Between 1990 and 1996, a comprehensive middle school dropout prevention study, titled ALAS, was conducted to increase the educational achievement of Latino youth in Los Angeles, particularly highest-risk Latino youth. The study included 123 Latino students who were involved in the intervention and a control group of 163 highest and at-risk Latino students. The study employed a rigorous research design with random assignment. Results of the intervention were profoundly positive for enhancing educational achievement during the intervention years and one year after the intervention ended. For example, at the end of 9th grade, only 3 percent of the Latino highest-risk ALAS students had dropped out of school compared to 18 percent of the highest-risk control students.

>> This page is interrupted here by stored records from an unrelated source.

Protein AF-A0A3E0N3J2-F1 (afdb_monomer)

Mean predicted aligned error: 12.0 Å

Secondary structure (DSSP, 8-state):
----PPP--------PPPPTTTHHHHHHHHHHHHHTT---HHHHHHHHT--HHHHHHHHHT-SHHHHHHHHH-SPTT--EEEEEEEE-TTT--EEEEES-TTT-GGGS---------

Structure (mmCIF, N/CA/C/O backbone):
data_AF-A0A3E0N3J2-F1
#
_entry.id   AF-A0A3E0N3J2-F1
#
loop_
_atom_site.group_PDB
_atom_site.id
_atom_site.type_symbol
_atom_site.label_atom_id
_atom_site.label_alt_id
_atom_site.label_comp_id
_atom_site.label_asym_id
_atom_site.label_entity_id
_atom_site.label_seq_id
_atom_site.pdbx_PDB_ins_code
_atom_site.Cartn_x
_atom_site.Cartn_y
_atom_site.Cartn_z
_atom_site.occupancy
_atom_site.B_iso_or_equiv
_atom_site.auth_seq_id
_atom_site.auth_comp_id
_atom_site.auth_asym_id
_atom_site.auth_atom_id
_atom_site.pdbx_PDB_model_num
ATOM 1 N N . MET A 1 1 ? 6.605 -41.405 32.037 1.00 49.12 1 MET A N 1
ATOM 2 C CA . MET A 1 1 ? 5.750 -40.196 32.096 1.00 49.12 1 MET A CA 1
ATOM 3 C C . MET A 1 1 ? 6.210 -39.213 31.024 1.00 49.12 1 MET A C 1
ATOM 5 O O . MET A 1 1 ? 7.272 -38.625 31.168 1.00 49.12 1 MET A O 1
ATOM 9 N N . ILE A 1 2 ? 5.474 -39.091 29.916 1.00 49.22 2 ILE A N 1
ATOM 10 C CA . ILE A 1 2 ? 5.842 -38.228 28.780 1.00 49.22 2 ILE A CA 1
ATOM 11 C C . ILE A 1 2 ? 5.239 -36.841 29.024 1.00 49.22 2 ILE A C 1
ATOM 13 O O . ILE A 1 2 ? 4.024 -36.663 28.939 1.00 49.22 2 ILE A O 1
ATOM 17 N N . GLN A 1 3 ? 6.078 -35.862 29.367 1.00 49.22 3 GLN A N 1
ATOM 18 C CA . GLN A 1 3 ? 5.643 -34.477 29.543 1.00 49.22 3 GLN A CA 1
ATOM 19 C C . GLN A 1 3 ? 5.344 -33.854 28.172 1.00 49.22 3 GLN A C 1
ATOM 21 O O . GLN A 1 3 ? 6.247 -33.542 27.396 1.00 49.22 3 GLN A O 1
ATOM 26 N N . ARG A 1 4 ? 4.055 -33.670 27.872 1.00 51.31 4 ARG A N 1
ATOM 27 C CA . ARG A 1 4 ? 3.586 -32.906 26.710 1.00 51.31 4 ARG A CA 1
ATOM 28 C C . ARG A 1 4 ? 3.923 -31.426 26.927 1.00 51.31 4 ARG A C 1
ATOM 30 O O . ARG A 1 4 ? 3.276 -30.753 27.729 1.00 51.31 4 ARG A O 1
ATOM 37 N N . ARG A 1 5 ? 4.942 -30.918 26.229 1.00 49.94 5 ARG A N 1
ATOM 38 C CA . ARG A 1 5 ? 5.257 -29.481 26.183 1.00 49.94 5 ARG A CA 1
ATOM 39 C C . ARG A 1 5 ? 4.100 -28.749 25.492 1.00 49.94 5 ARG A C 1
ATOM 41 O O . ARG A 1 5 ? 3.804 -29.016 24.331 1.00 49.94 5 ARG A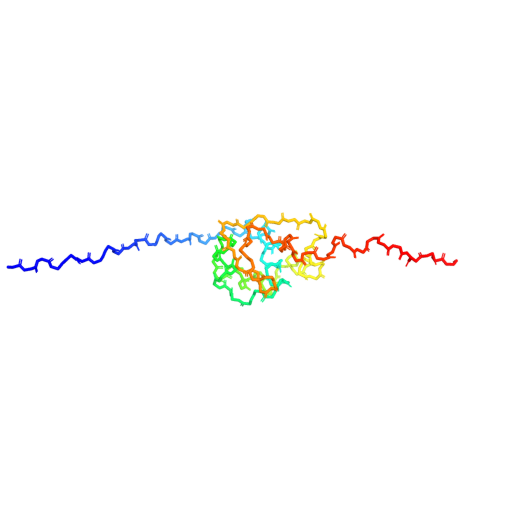 O 1
ATOM 48 N N . LYS A 1 6 ? 3.414 -27.863 26.221 1.00 51.88 6 LYS A N 1
ATOM 49 C CA . LYS A 1 6 ? 2.366 -26.983 25.677 1.00 51.88 6 LYS A CA 1
ATOM 50 C C . LYS A 1 6 ? 2.995 -26.010 24.664 1.00 51.88 6 LYS A C 1
ATOM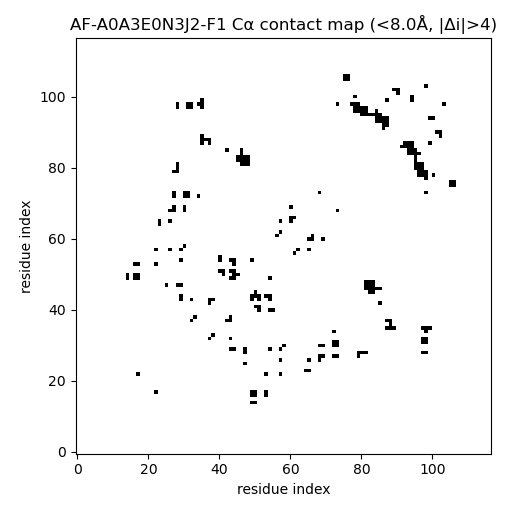 52 O O . LYS A 1 6 ? 4.055 -25.467 24.971 1.00 51.88 6 LYS A O 1
ATOM 57 N N . PRO A 1 7 ? 2.371 -25.754 23.501 1.00 45.41 7 PRO A N 1
ATOM 58 C CA . PRO A 1 7 ? 2.862 -24.748 22.570 1.00 45.41 7 PRO A CA 1
ATOM 59 C C . PRO A 1 7 ? 2.703 -23.349 23.173 1.00 45.41 7 PRO A C 1
ATOM 61 O O . PRO A 1 7 ? 1.644 -22.973 23.683 1.00 45.41 7 PRO A O 1
ATOM 64 N N . SER A 1 8 ? 3.795 -22.593 23.129 1.00 46.47 8 SER A N 1
ATOM 65 C CA . SER A 1 8 ? 3.905 -21.207 23.562 1.00 46.47 8 SER A CA 1
ATOM 66 C C . SER A 1 8 ? 2.934 -20.343 22.761 1.00 46.47 8 SER A C 1
ATOM 68 O O . SER A 1 8 ? 3.118 -20.108 21.570 1.00 46.47 8 SER A O 1
ATOM 70 N N . ARG A 1 9 ? 1.874 -19.883 23.424 1.00 44.66 9 ARG A N 1
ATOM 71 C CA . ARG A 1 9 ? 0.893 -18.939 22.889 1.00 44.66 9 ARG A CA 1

However, the dramatic educational gains the ALAS students made fell away when the students entered Los Angeles high schools where ALAS was not being provided. There is additional evidence that participant students benefitted psychologically, socially and attitudinally from the ALAS intervention - specifically in the area of persistence and commitment to educational attainment; thereby, potentially increasing their motivation to enroll in post high school training and increasing their ability to responsibly handle adult life. If an intervention such as ALAS is found to not only dramatically improve school achievement while students are in the program but also to improve post secondary education, it is profoundly significant to educational practice in Los Angeles and California. It is important to capitalize on efforts such as ALAS that have been systematic, grounded in research and theory, and evaluated under stringent conditions. We are asking the Haynes Foundation to fund a follow-up investigation to determine the long-term impacts of the ALAS dropout program. We would further point out that long-term evaluation studies are extremely rare despite the fact that both the sociological and educational research communities consistently cite the need for such data.

Additionally, there is another component to the proposed study and another reason the study can make a singular contribution. This aspect of the proposal centers around the unique existence of a longitudinal database. That is, the 286 Latino students in the ALAS study were educationally tracked and extensively evaluated over a seven year period during grades 6th through 12th. This is the longitudinal database. At the proposed beginning date of this study, these students will have been out of high school one or two years. This is a proposal to leverage the longitudinal data by extending the study to encompass the three and four year period after high school. Thus, the proposed study would not only continue the evaluation of the effects of the ALAS dropout intervention but, as importantly, it would also provide comprehensive, heretofore unavailable data, on an urban Latino cohort of students. In terms of the longitudinal follow-up we propose to identify which student characteristics and educational experiences in grades 6th - 12th predict post high school outcomes for urban Latino youth. We would investigate "socially significant" outcomes such as propensity for further education and training, employment, teen pregnancy and family formation, crime and alcohol and substance abuse. These data would identify for educators particular risk factors in secondary students in order that educators can target specific students for focused interventions and these data would provide educators with knowledge about how particular educational experiences such as transferring high schools, enrolling in magnet programs, and participation in alternative education, influence post secondary outcomes - both positively and negatively.

In summary, the proposed study would provide knowledge from data only uniquely available from an existing database, about how to increase educational achievement of Latino youth and how schools can better prepare Latino youth for adult life. We propose to complete the study in two years. Activities will include analyzing previously collected raw data as well as collecting and analyzing data from follow-up interviews and assessments.